WHAT THIS TASK INVOLVES: Reproduce the top of the data verbatim, through and including the line that contains "ATOM 1 N N .".

DATA FOR ANALYSIS:
::::::::::

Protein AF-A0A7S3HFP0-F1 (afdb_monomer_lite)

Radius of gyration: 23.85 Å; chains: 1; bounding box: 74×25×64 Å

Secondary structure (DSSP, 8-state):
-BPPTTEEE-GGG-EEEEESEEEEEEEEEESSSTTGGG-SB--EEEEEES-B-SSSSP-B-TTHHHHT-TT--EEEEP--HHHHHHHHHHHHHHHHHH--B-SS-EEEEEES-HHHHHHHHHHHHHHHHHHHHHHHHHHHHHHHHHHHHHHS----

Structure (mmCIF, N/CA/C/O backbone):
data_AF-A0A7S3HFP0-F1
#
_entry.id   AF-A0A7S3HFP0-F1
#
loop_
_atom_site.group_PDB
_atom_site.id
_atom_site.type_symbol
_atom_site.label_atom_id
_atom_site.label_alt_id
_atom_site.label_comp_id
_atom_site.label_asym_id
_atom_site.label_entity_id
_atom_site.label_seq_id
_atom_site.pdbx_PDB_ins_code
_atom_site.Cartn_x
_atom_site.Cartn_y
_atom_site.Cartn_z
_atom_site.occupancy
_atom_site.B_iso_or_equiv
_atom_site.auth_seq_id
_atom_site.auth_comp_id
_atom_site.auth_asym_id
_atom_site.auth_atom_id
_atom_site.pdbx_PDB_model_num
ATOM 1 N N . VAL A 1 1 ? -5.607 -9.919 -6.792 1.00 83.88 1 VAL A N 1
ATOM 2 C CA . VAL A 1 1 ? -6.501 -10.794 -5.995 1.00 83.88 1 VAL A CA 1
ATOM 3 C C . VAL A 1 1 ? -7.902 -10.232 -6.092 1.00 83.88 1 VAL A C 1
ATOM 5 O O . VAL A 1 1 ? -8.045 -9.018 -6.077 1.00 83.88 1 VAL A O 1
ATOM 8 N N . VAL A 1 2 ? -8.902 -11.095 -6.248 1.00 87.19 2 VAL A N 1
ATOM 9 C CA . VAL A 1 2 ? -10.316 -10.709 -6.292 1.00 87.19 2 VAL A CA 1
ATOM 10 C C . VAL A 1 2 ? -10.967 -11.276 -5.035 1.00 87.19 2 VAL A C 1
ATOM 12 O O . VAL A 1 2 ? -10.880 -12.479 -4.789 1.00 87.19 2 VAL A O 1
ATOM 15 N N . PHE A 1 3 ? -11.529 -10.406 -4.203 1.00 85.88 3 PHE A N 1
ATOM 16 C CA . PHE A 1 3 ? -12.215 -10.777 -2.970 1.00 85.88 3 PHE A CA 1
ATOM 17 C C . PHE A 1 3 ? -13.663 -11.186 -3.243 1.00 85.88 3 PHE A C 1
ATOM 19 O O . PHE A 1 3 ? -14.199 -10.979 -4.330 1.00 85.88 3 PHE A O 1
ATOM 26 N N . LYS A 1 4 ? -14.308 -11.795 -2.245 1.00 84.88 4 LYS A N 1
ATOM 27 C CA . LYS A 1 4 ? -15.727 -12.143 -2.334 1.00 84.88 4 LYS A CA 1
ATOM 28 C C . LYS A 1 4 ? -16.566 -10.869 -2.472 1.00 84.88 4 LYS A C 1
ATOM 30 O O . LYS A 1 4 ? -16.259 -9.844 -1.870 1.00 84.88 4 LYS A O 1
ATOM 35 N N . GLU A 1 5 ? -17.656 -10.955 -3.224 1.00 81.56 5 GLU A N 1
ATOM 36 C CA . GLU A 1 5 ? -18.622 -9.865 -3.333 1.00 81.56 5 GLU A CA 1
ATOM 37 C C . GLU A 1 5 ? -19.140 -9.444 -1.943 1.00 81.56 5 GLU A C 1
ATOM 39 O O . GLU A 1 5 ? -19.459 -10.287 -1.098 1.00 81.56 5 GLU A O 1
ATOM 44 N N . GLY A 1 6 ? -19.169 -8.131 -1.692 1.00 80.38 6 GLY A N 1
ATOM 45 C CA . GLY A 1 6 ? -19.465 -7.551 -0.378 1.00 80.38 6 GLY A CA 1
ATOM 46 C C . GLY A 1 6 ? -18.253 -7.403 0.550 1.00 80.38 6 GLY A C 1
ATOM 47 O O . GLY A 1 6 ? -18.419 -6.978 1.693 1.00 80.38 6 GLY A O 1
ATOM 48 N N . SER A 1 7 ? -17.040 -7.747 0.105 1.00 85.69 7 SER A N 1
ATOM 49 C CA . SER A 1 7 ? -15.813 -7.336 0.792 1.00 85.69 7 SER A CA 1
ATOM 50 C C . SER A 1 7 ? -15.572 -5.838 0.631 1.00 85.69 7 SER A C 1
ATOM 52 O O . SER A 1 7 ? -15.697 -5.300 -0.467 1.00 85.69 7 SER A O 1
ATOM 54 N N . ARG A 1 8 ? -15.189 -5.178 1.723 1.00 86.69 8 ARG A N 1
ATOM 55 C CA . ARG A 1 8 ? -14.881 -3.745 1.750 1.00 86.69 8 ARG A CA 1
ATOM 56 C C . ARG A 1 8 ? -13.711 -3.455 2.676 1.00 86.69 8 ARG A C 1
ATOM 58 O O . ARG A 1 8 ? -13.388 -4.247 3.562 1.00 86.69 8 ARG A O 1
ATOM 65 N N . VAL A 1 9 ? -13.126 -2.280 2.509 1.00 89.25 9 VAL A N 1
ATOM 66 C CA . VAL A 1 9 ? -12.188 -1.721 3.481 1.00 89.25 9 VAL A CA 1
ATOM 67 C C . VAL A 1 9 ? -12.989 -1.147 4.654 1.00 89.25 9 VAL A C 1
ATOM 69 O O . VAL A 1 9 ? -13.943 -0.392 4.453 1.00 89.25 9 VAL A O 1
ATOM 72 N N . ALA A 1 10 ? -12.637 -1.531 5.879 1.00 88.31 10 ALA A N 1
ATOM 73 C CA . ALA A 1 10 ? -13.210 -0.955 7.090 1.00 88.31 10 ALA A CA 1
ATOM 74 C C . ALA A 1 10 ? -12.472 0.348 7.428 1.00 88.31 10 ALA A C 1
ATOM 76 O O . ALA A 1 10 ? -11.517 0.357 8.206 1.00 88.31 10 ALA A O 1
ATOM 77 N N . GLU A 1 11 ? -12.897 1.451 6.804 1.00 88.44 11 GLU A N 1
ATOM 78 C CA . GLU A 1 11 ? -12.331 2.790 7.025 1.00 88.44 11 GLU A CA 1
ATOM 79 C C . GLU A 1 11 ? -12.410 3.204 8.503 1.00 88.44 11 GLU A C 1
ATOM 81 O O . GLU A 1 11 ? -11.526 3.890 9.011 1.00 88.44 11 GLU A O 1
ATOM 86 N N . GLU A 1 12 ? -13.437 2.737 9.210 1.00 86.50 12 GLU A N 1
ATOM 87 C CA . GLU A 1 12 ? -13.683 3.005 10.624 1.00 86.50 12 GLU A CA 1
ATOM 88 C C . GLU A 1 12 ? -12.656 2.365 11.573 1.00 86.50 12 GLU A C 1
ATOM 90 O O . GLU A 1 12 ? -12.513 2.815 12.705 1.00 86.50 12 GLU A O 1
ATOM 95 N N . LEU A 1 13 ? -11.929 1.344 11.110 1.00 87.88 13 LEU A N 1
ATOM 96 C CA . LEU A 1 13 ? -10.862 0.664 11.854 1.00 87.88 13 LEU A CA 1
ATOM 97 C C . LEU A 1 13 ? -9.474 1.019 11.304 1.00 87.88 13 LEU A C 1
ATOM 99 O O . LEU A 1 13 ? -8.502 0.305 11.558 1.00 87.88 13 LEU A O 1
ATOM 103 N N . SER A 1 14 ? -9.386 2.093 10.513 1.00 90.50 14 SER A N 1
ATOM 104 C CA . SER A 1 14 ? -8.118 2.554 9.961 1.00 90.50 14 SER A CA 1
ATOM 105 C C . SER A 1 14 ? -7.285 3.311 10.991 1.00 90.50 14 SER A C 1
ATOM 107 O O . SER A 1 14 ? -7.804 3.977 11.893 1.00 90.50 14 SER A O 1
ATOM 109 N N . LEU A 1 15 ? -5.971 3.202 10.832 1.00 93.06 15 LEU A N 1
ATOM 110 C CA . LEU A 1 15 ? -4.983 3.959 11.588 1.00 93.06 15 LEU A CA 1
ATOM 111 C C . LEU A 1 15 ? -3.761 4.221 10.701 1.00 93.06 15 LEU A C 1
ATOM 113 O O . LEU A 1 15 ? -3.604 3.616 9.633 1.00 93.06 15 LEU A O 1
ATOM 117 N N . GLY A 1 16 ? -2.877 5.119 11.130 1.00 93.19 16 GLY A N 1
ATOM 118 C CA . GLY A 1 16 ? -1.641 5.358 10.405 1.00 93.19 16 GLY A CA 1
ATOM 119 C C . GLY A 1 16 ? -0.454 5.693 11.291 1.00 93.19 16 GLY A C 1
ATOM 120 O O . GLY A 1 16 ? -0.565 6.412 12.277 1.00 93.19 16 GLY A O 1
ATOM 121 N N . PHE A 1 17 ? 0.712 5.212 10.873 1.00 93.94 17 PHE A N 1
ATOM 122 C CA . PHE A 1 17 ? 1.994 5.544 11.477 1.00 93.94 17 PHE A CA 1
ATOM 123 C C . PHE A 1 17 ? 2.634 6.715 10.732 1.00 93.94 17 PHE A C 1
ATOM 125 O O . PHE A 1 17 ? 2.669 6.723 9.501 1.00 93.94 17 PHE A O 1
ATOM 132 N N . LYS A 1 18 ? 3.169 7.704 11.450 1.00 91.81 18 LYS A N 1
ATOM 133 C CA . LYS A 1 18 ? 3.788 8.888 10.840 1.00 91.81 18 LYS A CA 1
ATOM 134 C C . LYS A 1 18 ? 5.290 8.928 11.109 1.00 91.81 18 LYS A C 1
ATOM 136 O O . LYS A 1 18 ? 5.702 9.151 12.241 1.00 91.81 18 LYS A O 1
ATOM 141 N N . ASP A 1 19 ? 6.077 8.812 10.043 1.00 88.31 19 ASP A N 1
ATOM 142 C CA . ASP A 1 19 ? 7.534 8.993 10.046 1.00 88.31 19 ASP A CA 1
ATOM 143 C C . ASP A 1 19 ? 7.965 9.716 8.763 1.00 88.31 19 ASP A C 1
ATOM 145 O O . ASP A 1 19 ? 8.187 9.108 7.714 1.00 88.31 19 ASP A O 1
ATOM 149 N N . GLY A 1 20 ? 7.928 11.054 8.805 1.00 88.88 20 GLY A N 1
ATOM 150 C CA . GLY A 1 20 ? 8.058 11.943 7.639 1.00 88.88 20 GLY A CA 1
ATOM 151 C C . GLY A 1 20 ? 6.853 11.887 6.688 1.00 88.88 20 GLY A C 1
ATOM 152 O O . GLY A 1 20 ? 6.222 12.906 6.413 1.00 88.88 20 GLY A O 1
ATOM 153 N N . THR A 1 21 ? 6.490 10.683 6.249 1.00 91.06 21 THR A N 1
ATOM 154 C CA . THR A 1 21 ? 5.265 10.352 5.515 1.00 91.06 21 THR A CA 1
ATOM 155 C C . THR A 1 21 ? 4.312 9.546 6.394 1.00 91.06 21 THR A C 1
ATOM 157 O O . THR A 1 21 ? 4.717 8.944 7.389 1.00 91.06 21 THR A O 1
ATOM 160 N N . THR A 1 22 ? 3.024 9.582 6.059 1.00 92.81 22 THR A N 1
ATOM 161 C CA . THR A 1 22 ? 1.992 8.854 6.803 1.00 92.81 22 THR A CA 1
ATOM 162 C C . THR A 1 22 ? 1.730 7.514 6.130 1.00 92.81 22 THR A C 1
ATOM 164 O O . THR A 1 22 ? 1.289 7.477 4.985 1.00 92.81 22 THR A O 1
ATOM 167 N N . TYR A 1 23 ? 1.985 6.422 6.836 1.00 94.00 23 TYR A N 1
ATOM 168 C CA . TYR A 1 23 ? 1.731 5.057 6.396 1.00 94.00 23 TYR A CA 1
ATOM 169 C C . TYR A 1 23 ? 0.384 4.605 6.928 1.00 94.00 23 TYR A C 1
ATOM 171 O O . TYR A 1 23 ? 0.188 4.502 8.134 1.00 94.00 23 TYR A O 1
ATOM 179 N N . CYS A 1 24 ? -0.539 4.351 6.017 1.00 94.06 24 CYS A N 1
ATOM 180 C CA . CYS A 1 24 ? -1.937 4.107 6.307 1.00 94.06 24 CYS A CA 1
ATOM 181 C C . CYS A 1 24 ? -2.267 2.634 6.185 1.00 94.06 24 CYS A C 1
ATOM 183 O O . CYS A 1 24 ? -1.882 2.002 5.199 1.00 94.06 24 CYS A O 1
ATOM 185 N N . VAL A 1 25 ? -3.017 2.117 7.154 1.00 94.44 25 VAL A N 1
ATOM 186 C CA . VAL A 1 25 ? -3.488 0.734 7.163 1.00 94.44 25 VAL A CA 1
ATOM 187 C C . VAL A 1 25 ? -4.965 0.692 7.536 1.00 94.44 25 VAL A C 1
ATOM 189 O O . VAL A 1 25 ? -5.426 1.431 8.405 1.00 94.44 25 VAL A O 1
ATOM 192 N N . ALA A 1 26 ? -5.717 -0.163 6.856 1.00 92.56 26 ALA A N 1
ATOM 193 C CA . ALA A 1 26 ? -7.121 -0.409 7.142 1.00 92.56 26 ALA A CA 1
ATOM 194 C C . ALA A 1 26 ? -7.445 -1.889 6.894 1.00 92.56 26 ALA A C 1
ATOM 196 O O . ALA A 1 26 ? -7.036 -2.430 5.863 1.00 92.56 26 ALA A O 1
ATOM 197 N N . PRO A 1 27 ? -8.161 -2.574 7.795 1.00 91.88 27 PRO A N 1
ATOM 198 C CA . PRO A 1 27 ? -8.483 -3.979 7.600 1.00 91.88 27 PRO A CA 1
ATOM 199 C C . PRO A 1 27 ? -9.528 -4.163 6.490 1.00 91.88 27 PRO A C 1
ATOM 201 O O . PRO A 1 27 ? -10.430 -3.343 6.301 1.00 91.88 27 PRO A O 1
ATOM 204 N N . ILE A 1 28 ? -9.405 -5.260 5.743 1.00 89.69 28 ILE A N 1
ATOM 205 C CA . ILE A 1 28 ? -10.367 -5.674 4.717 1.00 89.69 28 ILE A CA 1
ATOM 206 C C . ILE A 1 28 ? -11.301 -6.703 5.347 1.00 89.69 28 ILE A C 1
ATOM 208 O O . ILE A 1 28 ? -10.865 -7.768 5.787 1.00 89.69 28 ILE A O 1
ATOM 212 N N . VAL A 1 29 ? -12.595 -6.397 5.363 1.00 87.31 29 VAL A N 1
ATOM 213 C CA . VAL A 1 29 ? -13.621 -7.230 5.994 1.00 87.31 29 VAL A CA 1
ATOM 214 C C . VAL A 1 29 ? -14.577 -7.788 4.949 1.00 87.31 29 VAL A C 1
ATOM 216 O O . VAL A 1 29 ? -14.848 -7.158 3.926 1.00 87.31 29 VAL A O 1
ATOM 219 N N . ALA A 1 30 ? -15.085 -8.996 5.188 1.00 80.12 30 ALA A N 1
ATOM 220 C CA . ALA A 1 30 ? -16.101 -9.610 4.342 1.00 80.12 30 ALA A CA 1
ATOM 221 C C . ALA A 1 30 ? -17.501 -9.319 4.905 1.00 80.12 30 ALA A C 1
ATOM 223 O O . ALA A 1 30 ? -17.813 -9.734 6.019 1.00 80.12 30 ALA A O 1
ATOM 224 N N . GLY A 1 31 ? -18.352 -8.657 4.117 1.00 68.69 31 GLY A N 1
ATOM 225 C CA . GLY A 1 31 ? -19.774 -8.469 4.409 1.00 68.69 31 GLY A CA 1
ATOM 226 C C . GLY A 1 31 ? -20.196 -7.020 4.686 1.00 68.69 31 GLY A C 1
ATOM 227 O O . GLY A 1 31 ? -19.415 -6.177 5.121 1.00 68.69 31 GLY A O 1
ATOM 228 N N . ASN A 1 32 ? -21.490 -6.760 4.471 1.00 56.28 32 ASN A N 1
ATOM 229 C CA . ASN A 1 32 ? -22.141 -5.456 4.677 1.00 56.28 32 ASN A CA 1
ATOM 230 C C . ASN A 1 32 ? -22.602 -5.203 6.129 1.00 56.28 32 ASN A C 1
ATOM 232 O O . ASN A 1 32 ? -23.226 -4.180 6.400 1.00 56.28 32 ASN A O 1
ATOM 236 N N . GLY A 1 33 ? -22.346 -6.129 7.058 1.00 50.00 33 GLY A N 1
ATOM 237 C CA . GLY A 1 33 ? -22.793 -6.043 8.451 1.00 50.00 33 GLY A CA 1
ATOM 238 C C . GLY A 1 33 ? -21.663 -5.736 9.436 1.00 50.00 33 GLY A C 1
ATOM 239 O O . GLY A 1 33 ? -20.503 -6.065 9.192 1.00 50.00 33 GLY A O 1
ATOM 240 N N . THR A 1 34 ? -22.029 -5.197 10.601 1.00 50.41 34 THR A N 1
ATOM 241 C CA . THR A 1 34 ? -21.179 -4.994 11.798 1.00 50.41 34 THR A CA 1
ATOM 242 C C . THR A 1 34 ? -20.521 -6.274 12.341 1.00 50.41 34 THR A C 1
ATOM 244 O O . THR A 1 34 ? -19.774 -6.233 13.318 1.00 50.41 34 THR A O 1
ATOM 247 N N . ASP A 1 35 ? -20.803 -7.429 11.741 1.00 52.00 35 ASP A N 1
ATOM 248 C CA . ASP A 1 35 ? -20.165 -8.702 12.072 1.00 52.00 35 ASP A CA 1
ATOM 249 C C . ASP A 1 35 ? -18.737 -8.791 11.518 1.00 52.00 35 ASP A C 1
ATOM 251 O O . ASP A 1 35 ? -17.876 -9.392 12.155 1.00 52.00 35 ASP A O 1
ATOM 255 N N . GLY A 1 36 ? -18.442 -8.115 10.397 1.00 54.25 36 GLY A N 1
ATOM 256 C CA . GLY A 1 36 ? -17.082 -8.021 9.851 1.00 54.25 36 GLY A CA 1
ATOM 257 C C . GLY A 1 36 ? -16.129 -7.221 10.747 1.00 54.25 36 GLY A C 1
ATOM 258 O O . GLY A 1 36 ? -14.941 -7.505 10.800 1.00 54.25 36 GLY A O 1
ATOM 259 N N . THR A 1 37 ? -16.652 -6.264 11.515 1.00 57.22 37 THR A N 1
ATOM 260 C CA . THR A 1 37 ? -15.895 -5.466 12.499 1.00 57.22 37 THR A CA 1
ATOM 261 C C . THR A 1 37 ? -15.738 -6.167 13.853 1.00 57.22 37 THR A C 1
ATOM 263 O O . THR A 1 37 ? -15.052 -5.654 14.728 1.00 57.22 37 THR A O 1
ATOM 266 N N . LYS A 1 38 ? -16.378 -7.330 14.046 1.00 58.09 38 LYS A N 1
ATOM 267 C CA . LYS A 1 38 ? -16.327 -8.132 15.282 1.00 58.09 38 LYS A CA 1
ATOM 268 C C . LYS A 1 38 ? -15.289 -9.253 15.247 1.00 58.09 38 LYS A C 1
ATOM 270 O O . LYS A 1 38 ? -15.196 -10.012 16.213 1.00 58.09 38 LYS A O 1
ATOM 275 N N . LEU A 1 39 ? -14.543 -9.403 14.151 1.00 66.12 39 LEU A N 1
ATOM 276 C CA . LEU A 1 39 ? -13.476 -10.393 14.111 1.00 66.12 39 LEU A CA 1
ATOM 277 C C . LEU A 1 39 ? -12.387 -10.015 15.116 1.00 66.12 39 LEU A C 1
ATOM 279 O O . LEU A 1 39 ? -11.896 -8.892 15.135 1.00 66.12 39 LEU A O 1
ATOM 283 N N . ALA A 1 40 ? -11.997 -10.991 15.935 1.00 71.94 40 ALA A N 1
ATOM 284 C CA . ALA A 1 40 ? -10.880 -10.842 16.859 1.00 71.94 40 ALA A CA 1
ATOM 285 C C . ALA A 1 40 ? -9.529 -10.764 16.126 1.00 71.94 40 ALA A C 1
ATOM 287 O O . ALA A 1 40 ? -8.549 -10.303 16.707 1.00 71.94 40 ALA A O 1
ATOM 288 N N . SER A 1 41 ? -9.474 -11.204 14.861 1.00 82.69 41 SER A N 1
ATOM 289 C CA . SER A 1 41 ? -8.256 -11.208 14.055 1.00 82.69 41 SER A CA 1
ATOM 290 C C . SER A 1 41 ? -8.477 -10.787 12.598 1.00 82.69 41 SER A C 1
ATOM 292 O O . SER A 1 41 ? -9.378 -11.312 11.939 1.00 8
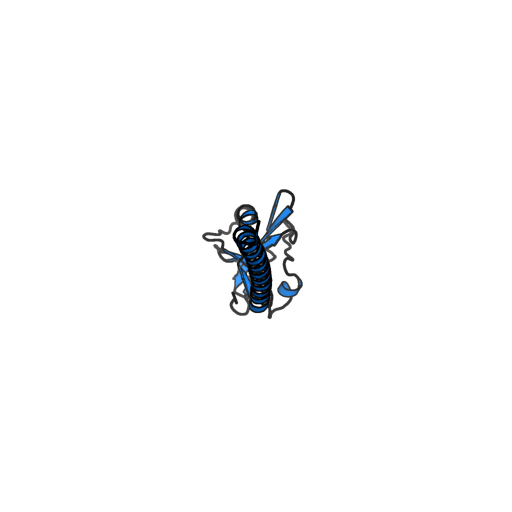2.69 41 SER A O 1
ATOM 294 N N . PHE A 1 42 ? -7.606 -9.918 12.075 1.00 87.12 42 PHE A N 1
ATOM 295 C CA . PHE A 1 42 ? -7.592 -9.464 10.682 1.00 87.12 42 PHE A CA 1
ATOM 296 C C . PHE A 1 42 ? -6.259 -9.789 9.998 1.00 87.12 42 PHE A C 1
ATOM 298 O O . PHE A 1 42 ? -5.211 -9.254 10.355 1.00 87.12 42 PHE A O 1
ATOM 305 N N . ASP A 1 43 ? -6.306 -10.619 8.956 1.00 87.50 43 ASP A N 1
ATOM 306 C CA . ASP A 1 43 ? -5.113 -10.987 8.177 1.00 87.50 43 ASP A CA 1
ATOM 307 C C . ASP A 1 43 ? -4.977 -10.186 6.870 1.00 87.50 43 ASP A C 1
ATOM 309 O O . ASP A 1 43 ? -3.885 -10.075 6.314 1.00 87.50 43 ASP A O 1
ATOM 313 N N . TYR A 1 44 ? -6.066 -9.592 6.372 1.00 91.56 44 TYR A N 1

::::::::::

RESULT:
Protein AF-A0A7S3HFP0-F1 (afdb_monomer_lite)

Radius of gyration: 23.85 Å; chains: 1; bounding box: 74×25×64 Å

Secondary structure (DSSP, 8-state):
-BPPTTEEE-GGG-EEEEESEEEEEEEEEESSSTTGGG-SB--EEEEEES-B-SSSSP-B-TTHHHHT-TT--EEEEP--HHHHHHHHHHHHHHHHHH--B-SS-EEEEEES-HHHHHHHHHHHHHHHHHHHHHHHHHHHHHHHHHHHHHHS----

Structure (mmCIF, N/CA/C/O backbone):
data_AF-A0A7S3HFP0-F1
#
_entry.id   AF-A0A7S3HFP0-F1
#
loop_
_atom_site.group_PDB
_atom_site.id
_atom_site.type_symbol
_atom_site.label_atom_id
_atom_site.label_alt_id
_atom_site.label_comp_id
_atom_site.label_asym_id
_atom_site.label_entity_id
_atom_site.label_seq_id
_atom_site.pdbx_PDB_ins_code
_atom_site.Cartn_x
_atom_site.Cartn_y
_atom_site.Cartn_z
_atom_site.occupancy
_atom_site.B_iso_or_equiv
_atom_site.auth_seq_id
_atom_site.auth_comp_id
_atom_site.auth_asym_id
_atom_site.auth_atom_id
_atom_site.pdbx_PDB_model_num
ATOM 1 N N . VAL A 1 1 ? -5.607 -9.919 -6.792 1.00 83.88 1 VAL A N 1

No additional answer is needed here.